End-to-End Adversarial Text-to-Speech

Review of paper by Jeff Donahue, Sander Dieleman, Mikolaj Binkowski et al, Deepmind, 2020

The authors build a nearly end-to-end text-to-speech (TTS) synthesis pipeline, resulting in high-fidelity natural-sounding speech approaching state-of-the-art TTS systems.

What can we learn from this paper?

That it is possible to train a good TTS model without multi-stage supervision with expensive-to-create ground truth annotations at each stage.

Prerequisites (to better understand the paper, what should one be familiar with?)


This paper builds on a previous effort by the same team, in which they created GAN-TTS, a generative adversarial network (GAN) consisting of a feed-forward generator producing raw speech audio conditional on the input text, and an ensemble of discriminators operating on random time windows of different sizes.

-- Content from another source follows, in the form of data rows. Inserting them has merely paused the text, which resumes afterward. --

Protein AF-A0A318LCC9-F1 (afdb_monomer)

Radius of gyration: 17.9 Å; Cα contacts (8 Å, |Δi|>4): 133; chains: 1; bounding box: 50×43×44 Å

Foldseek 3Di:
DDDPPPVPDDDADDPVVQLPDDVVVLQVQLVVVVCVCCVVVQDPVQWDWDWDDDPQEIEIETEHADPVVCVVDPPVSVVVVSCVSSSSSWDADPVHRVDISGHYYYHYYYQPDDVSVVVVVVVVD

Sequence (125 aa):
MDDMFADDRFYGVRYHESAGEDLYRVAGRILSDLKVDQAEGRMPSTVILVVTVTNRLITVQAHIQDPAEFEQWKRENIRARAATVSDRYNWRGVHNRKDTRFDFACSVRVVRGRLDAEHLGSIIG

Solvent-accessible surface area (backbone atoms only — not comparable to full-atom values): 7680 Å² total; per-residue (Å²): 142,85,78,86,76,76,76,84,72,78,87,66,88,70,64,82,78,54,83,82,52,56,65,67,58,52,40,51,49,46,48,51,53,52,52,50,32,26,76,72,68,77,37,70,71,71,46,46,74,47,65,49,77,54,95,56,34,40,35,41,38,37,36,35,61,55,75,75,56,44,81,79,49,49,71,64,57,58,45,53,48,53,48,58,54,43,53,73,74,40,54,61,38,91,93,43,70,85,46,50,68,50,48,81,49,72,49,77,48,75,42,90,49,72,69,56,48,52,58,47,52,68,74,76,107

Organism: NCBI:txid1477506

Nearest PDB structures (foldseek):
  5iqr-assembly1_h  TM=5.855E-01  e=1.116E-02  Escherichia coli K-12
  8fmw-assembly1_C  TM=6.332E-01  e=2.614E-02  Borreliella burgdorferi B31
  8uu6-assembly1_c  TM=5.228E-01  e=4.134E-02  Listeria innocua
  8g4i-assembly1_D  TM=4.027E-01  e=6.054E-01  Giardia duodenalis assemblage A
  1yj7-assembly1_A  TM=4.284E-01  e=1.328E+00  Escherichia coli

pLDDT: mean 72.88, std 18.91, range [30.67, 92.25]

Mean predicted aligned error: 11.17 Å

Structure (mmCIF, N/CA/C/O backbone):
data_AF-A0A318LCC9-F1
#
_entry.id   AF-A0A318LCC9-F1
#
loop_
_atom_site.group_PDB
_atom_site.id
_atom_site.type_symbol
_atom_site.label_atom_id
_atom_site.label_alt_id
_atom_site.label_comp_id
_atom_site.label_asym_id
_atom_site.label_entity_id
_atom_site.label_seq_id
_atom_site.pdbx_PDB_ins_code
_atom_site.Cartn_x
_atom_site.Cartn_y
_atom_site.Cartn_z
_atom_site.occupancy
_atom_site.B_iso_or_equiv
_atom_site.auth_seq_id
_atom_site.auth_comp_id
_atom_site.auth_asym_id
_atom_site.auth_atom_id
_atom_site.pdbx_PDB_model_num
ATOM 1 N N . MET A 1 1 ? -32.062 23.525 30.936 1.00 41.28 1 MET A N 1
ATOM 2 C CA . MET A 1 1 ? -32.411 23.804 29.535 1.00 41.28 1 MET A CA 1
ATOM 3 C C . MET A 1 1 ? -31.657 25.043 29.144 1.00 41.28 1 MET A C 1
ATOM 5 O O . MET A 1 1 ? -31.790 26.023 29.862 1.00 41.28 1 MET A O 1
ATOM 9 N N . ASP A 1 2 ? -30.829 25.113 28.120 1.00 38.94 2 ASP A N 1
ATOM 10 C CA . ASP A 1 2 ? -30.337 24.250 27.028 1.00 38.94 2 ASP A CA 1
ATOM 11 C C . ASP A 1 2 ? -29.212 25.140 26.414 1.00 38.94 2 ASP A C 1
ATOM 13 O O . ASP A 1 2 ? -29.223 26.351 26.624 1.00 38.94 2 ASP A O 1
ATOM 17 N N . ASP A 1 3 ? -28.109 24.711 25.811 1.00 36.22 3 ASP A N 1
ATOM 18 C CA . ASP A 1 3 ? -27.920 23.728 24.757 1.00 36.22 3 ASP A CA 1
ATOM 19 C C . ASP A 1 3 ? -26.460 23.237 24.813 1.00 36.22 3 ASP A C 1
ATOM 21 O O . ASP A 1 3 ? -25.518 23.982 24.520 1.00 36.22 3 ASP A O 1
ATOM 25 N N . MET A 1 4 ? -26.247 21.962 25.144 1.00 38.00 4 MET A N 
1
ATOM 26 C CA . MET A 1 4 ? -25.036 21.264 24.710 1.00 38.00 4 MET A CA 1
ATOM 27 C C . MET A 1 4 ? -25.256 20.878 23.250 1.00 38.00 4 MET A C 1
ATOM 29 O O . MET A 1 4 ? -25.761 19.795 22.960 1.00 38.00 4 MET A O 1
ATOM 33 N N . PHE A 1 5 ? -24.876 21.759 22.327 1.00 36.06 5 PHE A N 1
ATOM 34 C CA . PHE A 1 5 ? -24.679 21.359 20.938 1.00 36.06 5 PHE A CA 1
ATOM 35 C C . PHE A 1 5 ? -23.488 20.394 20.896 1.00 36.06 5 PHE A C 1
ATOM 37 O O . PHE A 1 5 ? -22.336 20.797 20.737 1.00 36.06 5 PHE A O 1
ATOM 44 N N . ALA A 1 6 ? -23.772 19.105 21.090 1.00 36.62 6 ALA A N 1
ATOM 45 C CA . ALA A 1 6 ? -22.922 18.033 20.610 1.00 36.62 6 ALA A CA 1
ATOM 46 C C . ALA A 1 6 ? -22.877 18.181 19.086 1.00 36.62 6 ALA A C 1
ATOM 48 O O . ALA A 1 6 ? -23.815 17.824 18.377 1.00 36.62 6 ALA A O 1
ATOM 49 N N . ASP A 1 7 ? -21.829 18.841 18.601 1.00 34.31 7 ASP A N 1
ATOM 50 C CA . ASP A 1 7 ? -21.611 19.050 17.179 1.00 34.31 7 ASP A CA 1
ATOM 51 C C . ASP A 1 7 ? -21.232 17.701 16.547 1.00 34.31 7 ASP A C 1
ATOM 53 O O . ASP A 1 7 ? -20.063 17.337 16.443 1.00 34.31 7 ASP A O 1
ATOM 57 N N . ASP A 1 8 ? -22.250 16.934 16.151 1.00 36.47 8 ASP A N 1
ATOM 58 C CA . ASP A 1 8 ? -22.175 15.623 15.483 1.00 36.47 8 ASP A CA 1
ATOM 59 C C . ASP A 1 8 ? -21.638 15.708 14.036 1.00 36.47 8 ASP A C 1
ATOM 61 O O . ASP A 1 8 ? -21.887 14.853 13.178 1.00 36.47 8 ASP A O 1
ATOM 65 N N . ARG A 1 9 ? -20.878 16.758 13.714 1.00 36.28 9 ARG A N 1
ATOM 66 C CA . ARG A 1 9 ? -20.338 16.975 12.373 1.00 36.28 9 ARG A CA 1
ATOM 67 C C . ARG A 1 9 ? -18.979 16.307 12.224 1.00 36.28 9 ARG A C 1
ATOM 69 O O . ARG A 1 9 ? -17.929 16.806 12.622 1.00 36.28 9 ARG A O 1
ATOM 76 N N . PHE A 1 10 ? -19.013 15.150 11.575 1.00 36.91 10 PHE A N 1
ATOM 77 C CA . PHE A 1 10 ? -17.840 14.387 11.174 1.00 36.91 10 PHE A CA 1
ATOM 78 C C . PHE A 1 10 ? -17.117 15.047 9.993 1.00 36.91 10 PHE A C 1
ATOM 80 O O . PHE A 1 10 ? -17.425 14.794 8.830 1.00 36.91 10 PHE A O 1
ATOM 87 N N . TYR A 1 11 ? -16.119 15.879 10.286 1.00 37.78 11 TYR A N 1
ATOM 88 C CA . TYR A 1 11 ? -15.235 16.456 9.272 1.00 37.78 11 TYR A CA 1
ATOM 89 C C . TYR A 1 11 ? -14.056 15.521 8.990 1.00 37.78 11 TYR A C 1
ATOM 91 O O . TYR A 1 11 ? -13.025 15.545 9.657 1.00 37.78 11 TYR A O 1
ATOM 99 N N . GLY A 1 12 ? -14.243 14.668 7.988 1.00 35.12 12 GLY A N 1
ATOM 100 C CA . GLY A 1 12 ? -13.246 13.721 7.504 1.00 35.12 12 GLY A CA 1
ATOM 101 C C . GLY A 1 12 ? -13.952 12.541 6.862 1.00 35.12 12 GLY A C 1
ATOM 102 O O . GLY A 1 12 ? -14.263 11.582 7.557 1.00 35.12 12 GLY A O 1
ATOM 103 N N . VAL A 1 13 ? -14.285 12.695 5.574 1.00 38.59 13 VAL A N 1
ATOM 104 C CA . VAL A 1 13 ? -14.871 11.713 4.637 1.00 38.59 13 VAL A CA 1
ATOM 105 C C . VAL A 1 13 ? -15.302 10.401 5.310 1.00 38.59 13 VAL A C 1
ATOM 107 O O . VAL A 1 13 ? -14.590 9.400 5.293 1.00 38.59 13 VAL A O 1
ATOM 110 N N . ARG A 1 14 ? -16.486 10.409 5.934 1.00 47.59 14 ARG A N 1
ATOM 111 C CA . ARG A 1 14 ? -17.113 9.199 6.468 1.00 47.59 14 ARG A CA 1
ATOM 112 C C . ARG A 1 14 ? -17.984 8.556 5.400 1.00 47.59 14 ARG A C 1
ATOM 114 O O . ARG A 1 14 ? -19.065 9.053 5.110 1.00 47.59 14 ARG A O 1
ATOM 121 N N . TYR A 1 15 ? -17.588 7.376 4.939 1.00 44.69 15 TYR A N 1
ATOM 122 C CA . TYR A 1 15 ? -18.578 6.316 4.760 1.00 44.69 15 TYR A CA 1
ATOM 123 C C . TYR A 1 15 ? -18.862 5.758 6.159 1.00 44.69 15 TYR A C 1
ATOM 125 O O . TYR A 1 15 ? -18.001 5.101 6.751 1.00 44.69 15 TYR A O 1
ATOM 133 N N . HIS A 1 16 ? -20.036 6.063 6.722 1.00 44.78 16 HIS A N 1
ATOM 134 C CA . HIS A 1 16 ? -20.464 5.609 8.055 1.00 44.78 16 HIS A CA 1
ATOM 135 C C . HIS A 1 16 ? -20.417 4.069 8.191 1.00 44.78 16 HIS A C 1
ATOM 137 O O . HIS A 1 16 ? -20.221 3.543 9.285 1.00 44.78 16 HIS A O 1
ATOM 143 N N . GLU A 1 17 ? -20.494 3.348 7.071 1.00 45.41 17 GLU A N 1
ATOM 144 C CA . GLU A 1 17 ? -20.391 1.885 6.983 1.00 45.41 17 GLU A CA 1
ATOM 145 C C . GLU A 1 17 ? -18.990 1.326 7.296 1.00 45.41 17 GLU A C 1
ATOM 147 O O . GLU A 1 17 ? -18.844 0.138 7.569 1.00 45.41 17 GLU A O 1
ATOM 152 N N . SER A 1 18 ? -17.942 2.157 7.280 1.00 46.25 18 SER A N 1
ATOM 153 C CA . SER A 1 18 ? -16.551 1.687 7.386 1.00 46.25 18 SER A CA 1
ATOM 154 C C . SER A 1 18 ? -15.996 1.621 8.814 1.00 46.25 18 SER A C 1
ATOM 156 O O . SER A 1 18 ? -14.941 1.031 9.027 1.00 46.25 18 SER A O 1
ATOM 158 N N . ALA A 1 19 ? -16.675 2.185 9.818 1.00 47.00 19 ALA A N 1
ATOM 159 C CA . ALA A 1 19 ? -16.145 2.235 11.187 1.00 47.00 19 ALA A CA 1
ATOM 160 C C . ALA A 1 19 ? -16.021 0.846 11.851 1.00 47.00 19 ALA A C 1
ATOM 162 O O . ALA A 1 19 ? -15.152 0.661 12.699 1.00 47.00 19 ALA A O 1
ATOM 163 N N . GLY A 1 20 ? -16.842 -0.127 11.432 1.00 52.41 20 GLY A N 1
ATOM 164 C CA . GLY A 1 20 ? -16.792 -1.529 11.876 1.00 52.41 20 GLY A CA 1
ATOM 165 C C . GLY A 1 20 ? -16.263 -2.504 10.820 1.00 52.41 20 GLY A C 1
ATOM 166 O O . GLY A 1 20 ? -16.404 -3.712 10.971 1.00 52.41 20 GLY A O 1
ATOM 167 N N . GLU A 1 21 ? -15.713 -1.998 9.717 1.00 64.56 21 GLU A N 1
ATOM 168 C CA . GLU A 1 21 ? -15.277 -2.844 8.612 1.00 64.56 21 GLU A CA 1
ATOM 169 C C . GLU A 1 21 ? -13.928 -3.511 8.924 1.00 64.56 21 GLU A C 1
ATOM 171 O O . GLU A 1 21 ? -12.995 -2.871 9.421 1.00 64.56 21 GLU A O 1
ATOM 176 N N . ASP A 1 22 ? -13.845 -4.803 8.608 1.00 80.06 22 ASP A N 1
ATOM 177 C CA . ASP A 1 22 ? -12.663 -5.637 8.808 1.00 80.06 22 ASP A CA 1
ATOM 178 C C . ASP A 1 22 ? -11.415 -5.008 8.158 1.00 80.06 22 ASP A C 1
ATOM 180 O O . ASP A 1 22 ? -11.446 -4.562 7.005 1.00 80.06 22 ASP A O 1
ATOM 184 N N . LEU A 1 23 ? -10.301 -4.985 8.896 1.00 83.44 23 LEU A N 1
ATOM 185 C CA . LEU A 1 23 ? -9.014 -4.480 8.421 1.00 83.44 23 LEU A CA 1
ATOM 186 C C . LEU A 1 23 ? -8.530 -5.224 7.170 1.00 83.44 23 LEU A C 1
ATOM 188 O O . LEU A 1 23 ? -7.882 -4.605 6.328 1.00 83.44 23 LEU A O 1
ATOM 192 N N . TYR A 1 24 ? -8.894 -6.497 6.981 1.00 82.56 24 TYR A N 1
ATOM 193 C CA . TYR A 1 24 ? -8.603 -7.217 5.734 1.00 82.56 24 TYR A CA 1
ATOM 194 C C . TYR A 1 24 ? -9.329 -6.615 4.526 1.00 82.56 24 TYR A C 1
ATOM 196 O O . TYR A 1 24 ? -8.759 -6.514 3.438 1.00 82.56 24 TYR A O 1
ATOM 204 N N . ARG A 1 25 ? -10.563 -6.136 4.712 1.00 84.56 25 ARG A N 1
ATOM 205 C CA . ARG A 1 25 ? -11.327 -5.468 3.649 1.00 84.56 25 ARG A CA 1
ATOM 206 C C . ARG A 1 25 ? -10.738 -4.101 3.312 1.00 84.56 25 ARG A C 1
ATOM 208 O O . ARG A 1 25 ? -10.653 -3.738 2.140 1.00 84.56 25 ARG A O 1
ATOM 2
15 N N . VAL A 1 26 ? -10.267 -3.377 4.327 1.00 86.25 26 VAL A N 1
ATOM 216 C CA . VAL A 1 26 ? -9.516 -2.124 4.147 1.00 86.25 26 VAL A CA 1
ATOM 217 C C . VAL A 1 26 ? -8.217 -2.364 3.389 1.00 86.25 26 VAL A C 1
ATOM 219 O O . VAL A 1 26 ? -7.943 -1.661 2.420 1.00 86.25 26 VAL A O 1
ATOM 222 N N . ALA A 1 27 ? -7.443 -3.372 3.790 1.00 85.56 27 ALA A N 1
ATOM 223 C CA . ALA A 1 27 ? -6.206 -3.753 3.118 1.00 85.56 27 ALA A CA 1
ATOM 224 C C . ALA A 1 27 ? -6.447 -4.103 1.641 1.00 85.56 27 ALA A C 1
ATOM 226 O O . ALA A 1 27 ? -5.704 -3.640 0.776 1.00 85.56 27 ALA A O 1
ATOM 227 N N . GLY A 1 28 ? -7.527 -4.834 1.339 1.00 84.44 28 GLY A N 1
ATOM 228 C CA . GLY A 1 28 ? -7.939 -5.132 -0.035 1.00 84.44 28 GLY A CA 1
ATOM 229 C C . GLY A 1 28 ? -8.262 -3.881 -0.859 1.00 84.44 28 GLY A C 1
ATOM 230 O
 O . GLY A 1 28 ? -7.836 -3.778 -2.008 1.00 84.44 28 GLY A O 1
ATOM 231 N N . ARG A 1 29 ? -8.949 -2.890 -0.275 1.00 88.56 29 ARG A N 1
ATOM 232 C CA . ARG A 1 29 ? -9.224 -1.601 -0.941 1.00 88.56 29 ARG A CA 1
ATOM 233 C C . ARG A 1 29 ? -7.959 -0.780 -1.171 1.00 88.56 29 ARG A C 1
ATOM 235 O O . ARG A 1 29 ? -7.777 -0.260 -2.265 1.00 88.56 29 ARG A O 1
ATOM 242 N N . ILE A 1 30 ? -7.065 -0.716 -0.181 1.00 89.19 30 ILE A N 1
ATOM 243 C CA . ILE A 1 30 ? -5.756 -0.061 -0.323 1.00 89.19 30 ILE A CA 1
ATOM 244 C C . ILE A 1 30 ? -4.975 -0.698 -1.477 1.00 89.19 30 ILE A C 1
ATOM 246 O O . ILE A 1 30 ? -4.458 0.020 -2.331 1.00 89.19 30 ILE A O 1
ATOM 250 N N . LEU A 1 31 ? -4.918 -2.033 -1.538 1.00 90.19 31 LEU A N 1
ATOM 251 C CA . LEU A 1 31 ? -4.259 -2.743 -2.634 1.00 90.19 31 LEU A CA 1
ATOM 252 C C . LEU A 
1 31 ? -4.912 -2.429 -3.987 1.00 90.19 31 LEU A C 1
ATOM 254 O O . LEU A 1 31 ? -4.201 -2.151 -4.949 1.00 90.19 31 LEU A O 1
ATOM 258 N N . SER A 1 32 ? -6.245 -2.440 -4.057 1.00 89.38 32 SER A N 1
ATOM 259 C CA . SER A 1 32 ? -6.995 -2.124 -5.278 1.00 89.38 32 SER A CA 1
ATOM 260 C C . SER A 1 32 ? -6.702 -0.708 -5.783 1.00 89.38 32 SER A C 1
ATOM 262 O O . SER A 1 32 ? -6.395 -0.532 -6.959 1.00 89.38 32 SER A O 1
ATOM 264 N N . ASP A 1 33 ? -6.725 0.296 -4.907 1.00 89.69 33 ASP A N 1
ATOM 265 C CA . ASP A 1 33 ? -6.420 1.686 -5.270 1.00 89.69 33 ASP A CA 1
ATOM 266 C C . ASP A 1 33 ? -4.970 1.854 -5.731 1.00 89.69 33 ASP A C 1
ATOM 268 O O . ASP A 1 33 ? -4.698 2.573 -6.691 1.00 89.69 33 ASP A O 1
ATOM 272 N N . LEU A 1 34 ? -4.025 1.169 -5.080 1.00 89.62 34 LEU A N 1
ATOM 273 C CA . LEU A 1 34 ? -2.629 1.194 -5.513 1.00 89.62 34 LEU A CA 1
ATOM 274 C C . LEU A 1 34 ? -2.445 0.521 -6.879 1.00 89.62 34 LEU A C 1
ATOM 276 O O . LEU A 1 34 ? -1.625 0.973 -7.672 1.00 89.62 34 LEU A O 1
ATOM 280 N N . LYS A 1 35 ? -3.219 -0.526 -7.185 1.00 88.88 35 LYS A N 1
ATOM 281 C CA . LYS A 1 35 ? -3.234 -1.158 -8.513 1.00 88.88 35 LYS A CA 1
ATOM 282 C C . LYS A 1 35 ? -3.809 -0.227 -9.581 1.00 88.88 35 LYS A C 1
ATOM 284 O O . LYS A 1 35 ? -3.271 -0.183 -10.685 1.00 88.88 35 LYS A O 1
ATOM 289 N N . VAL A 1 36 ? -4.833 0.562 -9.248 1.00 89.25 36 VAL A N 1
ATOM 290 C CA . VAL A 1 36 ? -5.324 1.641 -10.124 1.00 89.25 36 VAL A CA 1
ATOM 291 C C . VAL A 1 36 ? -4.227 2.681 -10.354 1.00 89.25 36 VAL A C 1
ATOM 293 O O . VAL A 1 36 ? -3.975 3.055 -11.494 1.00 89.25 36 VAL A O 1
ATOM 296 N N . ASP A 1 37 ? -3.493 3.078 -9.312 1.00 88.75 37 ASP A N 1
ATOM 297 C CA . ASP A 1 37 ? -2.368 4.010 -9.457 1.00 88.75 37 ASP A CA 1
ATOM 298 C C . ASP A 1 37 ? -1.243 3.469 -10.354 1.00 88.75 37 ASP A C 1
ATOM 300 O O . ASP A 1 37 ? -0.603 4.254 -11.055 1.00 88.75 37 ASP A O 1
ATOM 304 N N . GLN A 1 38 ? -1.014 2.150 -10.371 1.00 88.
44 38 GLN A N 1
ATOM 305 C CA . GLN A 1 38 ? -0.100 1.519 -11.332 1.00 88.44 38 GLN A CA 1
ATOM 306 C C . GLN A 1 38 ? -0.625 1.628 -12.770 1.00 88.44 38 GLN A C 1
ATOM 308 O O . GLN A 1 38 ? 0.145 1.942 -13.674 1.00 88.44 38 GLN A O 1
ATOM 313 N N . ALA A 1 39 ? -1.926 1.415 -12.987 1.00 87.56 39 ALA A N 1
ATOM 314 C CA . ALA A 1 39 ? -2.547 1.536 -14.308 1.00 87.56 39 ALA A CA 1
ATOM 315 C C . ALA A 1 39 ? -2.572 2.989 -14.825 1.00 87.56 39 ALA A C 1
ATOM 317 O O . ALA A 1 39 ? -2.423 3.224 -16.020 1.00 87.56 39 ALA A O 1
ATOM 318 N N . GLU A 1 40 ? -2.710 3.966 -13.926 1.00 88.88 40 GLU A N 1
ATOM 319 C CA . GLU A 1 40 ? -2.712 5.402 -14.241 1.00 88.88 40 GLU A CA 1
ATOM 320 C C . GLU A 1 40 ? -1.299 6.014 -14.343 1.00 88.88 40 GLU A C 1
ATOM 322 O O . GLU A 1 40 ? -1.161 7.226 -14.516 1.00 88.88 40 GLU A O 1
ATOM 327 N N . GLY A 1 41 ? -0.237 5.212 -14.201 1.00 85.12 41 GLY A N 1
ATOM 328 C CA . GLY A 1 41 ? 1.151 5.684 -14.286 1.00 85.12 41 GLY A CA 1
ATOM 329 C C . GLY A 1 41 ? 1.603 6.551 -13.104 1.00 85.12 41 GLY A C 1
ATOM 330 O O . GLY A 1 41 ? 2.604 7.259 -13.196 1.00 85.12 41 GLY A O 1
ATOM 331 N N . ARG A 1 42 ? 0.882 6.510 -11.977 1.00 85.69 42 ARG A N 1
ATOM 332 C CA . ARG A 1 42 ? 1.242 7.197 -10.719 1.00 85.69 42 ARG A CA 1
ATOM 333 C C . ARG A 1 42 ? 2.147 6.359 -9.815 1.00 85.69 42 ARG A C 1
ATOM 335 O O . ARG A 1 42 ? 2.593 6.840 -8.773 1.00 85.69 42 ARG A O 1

In this work, the GAN-TTS generator is used as a decoder in the model, and the input to it, as opposed to a manually constructed sequence of linguistic and pitch features at 200Hz in the original GAN-TTS paper, is the output of the aligner block of the network (see picture below).

Thus, instead of having to separately generate the input features, the inputs to the GAN-TTS block of the new network are automatically derived from either the original text (which leads to somewhat inferior quality) or its phonetic representation obtained via text normalization and phonemization. The authors state that the latter leads to better output quality due to the complex and inconsistent spelling rules of the English language. From the recordings below, it seems to me that part of it is also the inferior ability of the aligner network to perform this step since some of the flaws are not merely misinterpretations of the English pronunciation rules. In any case, I will not be surprised to see future papers from the authors with improvements related to the automatization of this remaining pre-processing step.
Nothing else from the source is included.